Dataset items
+ + + + +

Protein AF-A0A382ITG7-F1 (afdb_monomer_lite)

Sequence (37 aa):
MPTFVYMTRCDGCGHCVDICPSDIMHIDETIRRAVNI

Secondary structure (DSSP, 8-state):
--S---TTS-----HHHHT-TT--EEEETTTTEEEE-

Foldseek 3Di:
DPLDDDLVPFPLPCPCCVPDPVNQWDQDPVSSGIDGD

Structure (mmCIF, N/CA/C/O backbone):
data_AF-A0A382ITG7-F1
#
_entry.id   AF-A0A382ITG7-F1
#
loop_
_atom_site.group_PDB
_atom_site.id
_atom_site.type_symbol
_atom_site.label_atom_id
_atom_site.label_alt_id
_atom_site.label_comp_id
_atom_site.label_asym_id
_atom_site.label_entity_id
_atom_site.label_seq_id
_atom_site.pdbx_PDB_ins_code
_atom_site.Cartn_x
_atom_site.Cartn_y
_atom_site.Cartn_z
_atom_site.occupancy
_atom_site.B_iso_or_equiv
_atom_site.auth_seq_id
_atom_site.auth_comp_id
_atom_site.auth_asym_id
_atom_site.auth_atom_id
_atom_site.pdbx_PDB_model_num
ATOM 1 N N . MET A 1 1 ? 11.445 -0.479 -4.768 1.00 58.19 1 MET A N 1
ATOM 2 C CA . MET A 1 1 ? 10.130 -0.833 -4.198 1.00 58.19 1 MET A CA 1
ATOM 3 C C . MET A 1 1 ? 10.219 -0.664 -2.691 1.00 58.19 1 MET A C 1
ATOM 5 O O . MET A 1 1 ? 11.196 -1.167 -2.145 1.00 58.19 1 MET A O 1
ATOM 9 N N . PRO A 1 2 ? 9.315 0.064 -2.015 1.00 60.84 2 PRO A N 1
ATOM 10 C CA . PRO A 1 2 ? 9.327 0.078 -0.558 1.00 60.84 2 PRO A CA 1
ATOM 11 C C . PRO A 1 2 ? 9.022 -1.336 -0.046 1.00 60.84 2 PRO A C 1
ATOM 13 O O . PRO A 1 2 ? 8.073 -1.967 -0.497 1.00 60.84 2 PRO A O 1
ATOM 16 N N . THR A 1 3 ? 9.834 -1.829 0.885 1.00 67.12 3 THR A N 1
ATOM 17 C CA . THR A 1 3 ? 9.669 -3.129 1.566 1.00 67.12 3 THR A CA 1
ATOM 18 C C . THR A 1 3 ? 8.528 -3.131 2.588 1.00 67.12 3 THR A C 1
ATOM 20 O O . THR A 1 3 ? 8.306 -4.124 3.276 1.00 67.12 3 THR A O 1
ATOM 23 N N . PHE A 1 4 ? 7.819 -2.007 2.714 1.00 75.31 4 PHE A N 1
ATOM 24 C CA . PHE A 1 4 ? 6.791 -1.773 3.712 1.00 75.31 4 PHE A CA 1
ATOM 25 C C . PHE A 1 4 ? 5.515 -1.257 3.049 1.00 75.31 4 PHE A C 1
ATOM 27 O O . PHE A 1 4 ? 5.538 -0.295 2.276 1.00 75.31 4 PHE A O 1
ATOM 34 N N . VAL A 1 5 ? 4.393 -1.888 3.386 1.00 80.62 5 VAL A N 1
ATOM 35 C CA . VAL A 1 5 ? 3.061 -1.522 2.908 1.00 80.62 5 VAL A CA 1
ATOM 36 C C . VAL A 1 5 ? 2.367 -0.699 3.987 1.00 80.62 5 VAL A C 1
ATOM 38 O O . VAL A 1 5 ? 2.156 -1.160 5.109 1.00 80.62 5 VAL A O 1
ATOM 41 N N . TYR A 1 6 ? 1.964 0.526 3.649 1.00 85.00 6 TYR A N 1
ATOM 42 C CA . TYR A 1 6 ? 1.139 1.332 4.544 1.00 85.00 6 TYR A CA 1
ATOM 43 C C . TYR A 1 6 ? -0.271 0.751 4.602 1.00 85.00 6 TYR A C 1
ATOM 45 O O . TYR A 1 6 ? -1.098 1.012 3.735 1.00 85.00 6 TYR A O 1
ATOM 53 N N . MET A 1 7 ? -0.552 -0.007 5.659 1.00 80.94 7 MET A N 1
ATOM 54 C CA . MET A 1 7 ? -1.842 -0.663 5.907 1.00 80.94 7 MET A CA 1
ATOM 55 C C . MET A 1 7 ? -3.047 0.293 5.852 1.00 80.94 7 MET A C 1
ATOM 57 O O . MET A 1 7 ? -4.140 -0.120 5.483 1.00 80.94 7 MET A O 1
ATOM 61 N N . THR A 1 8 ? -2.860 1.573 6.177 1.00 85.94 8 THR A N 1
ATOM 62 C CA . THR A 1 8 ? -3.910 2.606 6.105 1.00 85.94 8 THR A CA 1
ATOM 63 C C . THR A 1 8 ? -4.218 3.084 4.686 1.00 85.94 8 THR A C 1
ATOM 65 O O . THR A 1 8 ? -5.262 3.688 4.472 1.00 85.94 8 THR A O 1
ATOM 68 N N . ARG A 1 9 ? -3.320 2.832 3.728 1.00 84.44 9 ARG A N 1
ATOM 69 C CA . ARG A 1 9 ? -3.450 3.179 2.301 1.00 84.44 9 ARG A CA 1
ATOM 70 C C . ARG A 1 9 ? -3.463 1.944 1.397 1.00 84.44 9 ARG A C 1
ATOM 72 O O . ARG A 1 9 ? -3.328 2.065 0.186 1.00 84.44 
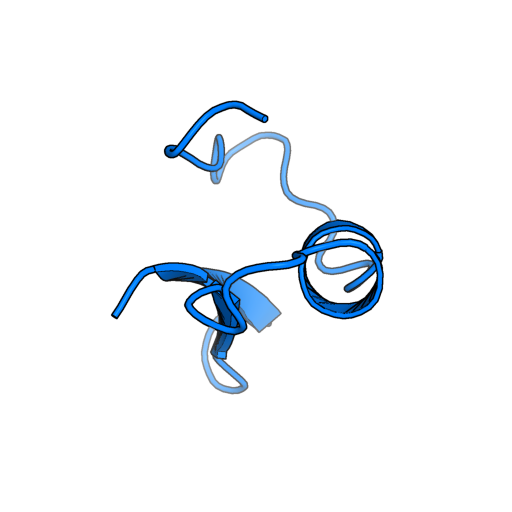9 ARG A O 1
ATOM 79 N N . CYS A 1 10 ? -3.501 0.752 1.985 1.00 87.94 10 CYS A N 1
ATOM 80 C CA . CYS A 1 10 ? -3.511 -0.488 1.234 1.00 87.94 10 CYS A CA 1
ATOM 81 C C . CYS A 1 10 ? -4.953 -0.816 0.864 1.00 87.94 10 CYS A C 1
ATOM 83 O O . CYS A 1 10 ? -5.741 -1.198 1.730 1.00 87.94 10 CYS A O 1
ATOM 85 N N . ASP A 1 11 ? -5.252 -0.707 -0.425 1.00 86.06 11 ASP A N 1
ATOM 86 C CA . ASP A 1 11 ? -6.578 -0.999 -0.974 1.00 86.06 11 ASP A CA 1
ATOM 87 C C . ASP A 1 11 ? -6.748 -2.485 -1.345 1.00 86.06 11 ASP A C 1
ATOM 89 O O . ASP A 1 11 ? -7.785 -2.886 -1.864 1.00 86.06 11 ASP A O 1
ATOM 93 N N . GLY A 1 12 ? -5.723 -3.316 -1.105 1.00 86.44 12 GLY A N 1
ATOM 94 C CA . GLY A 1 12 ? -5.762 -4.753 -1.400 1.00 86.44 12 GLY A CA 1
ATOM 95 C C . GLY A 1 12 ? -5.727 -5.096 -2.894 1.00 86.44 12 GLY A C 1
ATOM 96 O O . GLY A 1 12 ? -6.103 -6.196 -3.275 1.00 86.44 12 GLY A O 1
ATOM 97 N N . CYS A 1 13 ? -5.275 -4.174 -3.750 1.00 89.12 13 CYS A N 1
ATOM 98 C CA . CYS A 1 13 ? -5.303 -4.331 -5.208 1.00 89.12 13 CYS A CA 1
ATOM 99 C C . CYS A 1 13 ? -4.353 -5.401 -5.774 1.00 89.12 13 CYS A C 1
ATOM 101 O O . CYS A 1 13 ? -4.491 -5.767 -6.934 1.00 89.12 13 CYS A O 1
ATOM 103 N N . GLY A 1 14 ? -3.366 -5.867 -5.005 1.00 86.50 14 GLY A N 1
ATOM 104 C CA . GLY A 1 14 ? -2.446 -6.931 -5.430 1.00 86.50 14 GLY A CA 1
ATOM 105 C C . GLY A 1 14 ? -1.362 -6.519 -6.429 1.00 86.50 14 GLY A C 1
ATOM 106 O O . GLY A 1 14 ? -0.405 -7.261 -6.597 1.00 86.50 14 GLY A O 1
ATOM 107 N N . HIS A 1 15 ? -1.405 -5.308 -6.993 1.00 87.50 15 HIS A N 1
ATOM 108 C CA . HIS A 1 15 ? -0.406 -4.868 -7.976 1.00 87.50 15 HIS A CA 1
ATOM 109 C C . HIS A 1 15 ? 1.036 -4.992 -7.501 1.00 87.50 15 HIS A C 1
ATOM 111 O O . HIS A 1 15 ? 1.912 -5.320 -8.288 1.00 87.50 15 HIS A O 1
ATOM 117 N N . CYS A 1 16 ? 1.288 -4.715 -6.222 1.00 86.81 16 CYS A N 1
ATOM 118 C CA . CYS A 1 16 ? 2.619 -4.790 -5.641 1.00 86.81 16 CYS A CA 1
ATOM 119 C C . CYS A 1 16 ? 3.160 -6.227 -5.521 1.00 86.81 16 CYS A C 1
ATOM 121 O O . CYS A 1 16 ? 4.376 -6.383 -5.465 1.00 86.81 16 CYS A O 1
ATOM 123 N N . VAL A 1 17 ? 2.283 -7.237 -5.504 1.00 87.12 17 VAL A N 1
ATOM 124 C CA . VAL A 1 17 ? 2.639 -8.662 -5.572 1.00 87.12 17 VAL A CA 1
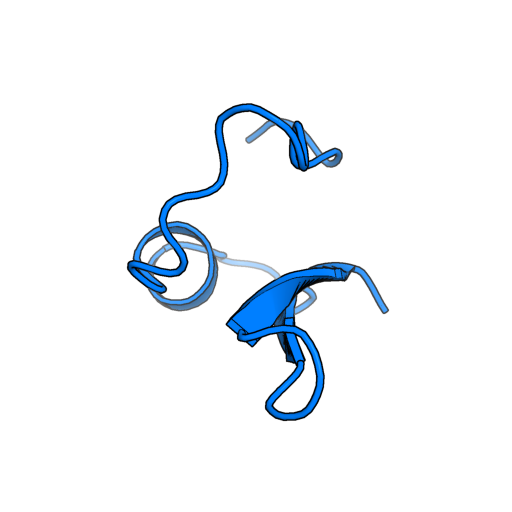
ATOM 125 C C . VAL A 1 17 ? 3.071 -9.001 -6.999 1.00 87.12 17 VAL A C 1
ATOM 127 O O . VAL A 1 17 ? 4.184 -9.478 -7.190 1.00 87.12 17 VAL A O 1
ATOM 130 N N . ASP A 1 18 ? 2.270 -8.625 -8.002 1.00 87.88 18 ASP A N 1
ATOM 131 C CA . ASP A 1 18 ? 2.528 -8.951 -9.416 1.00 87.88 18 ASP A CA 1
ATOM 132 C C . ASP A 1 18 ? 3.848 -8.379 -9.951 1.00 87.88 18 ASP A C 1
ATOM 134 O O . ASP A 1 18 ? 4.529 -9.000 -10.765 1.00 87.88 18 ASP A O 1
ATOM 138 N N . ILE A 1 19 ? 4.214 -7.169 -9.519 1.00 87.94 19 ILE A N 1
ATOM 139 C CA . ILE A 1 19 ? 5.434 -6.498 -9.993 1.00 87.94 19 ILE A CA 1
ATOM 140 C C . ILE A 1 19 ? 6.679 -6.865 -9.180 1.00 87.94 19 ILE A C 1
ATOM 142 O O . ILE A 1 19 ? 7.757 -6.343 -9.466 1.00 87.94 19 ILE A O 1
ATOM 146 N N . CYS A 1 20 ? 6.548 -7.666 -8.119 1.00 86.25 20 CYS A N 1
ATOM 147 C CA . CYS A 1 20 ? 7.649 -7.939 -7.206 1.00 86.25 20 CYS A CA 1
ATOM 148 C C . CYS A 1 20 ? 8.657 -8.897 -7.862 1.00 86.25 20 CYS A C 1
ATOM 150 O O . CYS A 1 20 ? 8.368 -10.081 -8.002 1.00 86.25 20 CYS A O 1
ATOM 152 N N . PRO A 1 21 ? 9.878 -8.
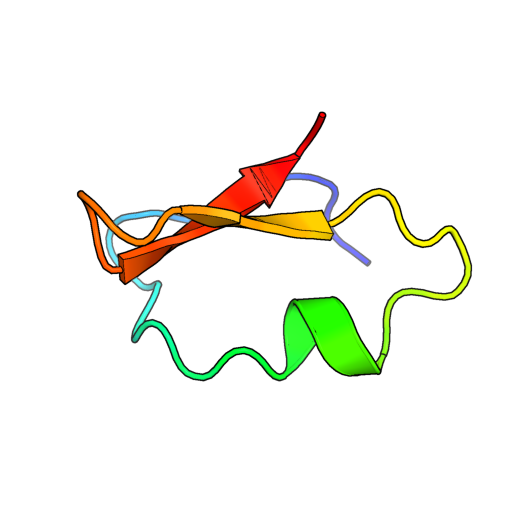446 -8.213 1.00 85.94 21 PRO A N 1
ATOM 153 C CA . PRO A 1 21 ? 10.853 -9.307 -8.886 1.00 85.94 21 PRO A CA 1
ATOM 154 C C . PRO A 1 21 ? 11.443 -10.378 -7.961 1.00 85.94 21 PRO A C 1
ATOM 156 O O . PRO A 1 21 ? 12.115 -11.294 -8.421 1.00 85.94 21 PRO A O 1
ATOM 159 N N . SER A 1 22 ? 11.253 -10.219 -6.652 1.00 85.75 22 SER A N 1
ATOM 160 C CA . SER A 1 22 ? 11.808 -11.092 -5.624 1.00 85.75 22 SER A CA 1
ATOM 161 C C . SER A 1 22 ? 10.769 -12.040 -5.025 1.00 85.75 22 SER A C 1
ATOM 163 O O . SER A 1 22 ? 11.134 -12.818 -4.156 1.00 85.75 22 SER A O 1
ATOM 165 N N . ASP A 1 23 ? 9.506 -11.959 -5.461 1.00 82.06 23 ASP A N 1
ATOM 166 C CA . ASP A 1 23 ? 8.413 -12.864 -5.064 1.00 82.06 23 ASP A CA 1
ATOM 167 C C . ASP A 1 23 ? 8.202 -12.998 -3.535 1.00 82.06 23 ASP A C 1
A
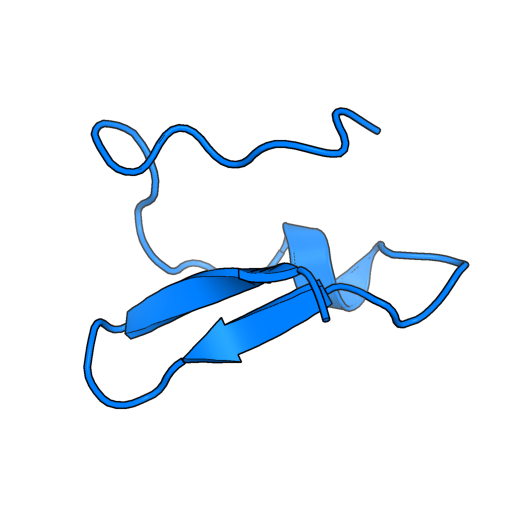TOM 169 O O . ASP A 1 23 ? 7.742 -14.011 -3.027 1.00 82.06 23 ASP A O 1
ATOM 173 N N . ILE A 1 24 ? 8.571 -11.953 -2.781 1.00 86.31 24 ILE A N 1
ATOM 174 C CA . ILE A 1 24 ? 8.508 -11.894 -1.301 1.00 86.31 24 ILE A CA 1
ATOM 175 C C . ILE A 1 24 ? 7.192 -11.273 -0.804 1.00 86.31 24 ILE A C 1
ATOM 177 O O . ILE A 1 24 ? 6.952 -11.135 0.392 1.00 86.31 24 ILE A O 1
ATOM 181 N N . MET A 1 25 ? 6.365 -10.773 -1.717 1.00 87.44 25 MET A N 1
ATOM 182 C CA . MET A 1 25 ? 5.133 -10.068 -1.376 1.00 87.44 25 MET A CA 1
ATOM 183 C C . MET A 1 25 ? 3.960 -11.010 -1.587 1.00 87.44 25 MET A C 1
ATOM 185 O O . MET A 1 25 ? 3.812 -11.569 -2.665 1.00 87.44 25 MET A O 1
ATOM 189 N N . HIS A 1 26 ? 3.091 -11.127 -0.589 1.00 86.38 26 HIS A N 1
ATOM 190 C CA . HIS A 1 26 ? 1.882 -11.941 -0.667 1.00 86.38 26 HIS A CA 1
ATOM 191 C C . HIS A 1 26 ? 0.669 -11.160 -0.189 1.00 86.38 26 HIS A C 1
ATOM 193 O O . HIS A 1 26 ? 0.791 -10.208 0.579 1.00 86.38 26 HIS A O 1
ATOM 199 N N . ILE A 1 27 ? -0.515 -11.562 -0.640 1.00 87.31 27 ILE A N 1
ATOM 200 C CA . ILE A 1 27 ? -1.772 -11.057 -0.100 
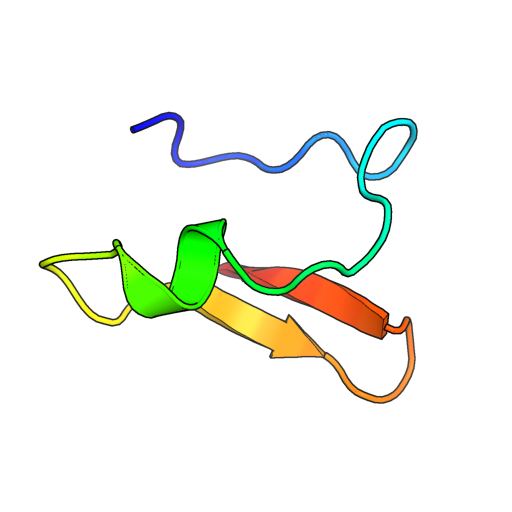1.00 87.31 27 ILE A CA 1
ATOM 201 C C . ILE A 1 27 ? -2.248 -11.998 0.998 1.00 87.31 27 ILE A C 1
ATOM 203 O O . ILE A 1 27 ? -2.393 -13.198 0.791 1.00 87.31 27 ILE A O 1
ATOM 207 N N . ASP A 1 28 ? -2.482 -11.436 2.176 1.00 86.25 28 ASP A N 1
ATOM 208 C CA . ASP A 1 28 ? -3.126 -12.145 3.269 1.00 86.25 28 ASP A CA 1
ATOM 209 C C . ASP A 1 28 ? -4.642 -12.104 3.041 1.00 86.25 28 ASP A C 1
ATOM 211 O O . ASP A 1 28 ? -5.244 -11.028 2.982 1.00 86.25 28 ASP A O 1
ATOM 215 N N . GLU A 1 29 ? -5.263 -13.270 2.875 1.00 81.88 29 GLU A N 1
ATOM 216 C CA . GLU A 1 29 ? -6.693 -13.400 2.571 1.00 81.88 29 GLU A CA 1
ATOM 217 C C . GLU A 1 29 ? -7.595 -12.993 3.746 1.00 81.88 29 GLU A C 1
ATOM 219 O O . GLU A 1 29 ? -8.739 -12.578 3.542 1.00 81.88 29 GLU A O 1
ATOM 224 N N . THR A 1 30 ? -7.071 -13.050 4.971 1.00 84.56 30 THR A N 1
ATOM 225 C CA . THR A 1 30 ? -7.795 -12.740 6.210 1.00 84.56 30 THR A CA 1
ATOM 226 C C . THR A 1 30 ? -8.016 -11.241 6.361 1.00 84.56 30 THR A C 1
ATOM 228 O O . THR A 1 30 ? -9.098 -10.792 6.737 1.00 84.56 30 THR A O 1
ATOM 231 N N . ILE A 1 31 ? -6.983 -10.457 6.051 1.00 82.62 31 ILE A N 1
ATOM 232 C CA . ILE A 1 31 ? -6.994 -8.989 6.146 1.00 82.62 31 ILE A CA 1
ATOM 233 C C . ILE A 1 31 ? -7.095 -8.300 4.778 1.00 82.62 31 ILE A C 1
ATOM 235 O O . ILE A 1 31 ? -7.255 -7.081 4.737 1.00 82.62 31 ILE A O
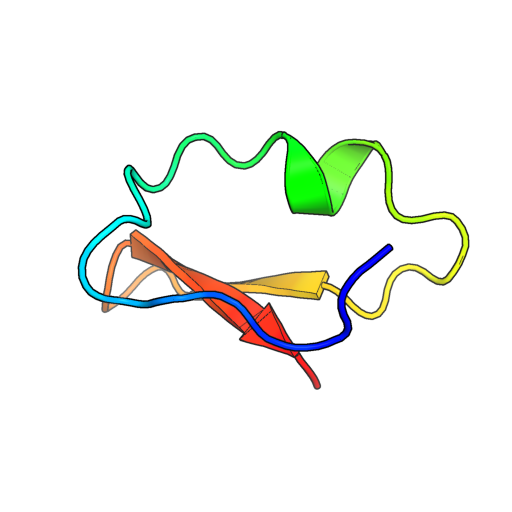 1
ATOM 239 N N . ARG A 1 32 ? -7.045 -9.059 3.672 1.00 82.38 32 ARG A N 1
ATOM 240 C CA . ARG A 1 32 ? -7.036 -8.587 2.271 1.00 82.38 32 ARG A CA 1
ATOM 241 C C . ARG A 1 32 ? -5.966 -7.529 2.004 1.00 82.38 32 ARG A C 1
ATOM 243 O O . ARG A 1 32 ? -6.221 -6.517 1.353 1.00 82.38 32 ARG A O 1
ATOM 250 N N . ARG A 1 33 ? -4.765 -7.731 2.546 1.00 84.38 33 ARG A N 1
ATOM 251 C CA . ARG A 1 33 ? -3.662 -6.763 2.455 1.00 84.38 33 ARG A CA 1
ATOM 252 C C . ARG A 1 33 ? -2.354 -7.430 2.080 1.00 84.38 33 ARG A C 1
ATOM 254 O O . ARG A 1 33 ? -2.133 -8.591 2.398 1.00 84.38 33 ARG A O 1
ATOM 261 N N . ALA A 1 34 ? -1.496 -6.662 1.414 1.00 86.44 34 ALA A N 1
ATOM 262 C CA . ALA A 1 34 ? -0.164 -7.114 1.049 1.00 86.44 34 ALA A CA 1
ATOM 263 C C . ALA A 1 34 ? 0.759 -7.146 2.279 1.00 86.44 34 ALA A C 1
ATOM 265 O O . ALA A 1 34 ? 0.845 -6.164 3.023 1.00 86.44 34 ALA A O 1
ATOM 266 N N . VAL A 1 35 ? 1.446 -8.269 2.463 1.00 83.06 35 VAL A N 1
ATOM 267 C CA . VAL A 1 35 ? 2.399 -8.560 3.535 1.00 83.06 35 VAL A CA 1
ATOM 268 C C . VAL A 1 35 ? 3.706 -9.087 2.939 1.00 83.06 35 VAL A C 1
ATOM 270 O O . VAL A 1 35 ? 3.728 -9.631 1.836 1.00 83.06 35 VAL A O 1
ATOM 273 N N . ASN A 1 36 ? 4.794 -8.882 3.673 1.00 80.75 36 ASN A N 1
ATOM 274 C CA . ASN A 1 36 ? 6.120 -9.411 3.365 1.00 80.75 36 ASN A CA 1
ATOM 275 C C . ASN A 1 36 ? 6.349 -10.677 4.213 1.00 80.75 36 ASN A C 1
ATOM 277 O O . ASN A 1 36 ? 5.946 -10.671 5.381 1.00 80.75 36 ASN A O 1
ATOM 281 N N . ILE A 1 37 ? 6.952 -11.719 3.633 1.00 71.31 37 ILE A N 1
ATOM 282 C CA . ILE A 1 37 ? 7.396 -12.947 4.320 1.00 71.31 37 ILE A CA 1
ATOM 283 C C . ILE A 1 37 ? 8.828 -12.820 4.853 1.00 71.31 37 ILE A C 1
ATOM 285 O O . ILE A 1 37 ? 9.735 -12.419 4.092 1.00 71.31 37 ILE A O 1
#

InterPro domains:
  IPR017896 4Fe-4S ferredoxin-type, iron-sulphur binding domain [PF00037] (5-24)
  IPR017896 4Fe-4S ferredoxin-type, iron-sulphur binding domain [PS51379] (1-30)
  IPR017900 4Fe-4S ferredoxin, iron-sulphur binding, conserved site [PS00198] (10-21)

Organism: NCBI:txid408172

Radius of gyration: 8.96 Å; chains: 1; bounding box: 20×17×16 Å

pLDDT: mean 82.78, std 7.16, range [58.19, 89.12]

+ + + + +

■ TASK DETAILS
Bring together all lines of the entries above in which the string "sulphur" occurs.

■ PROBLEM SOLUTION
  IPR017896 4Fe-4S ferredoxin-type, iron-sulphur binding domain [PF00037] (5-24)
  IPR017896 4Fe-4S ferredoxin-type, iron-sulphur binding domain [PS51379] (1-30)
  IPR017900 4Fe-4S ferredoxin, iron-sulphur binding, conserved site [PS00198] (10-21)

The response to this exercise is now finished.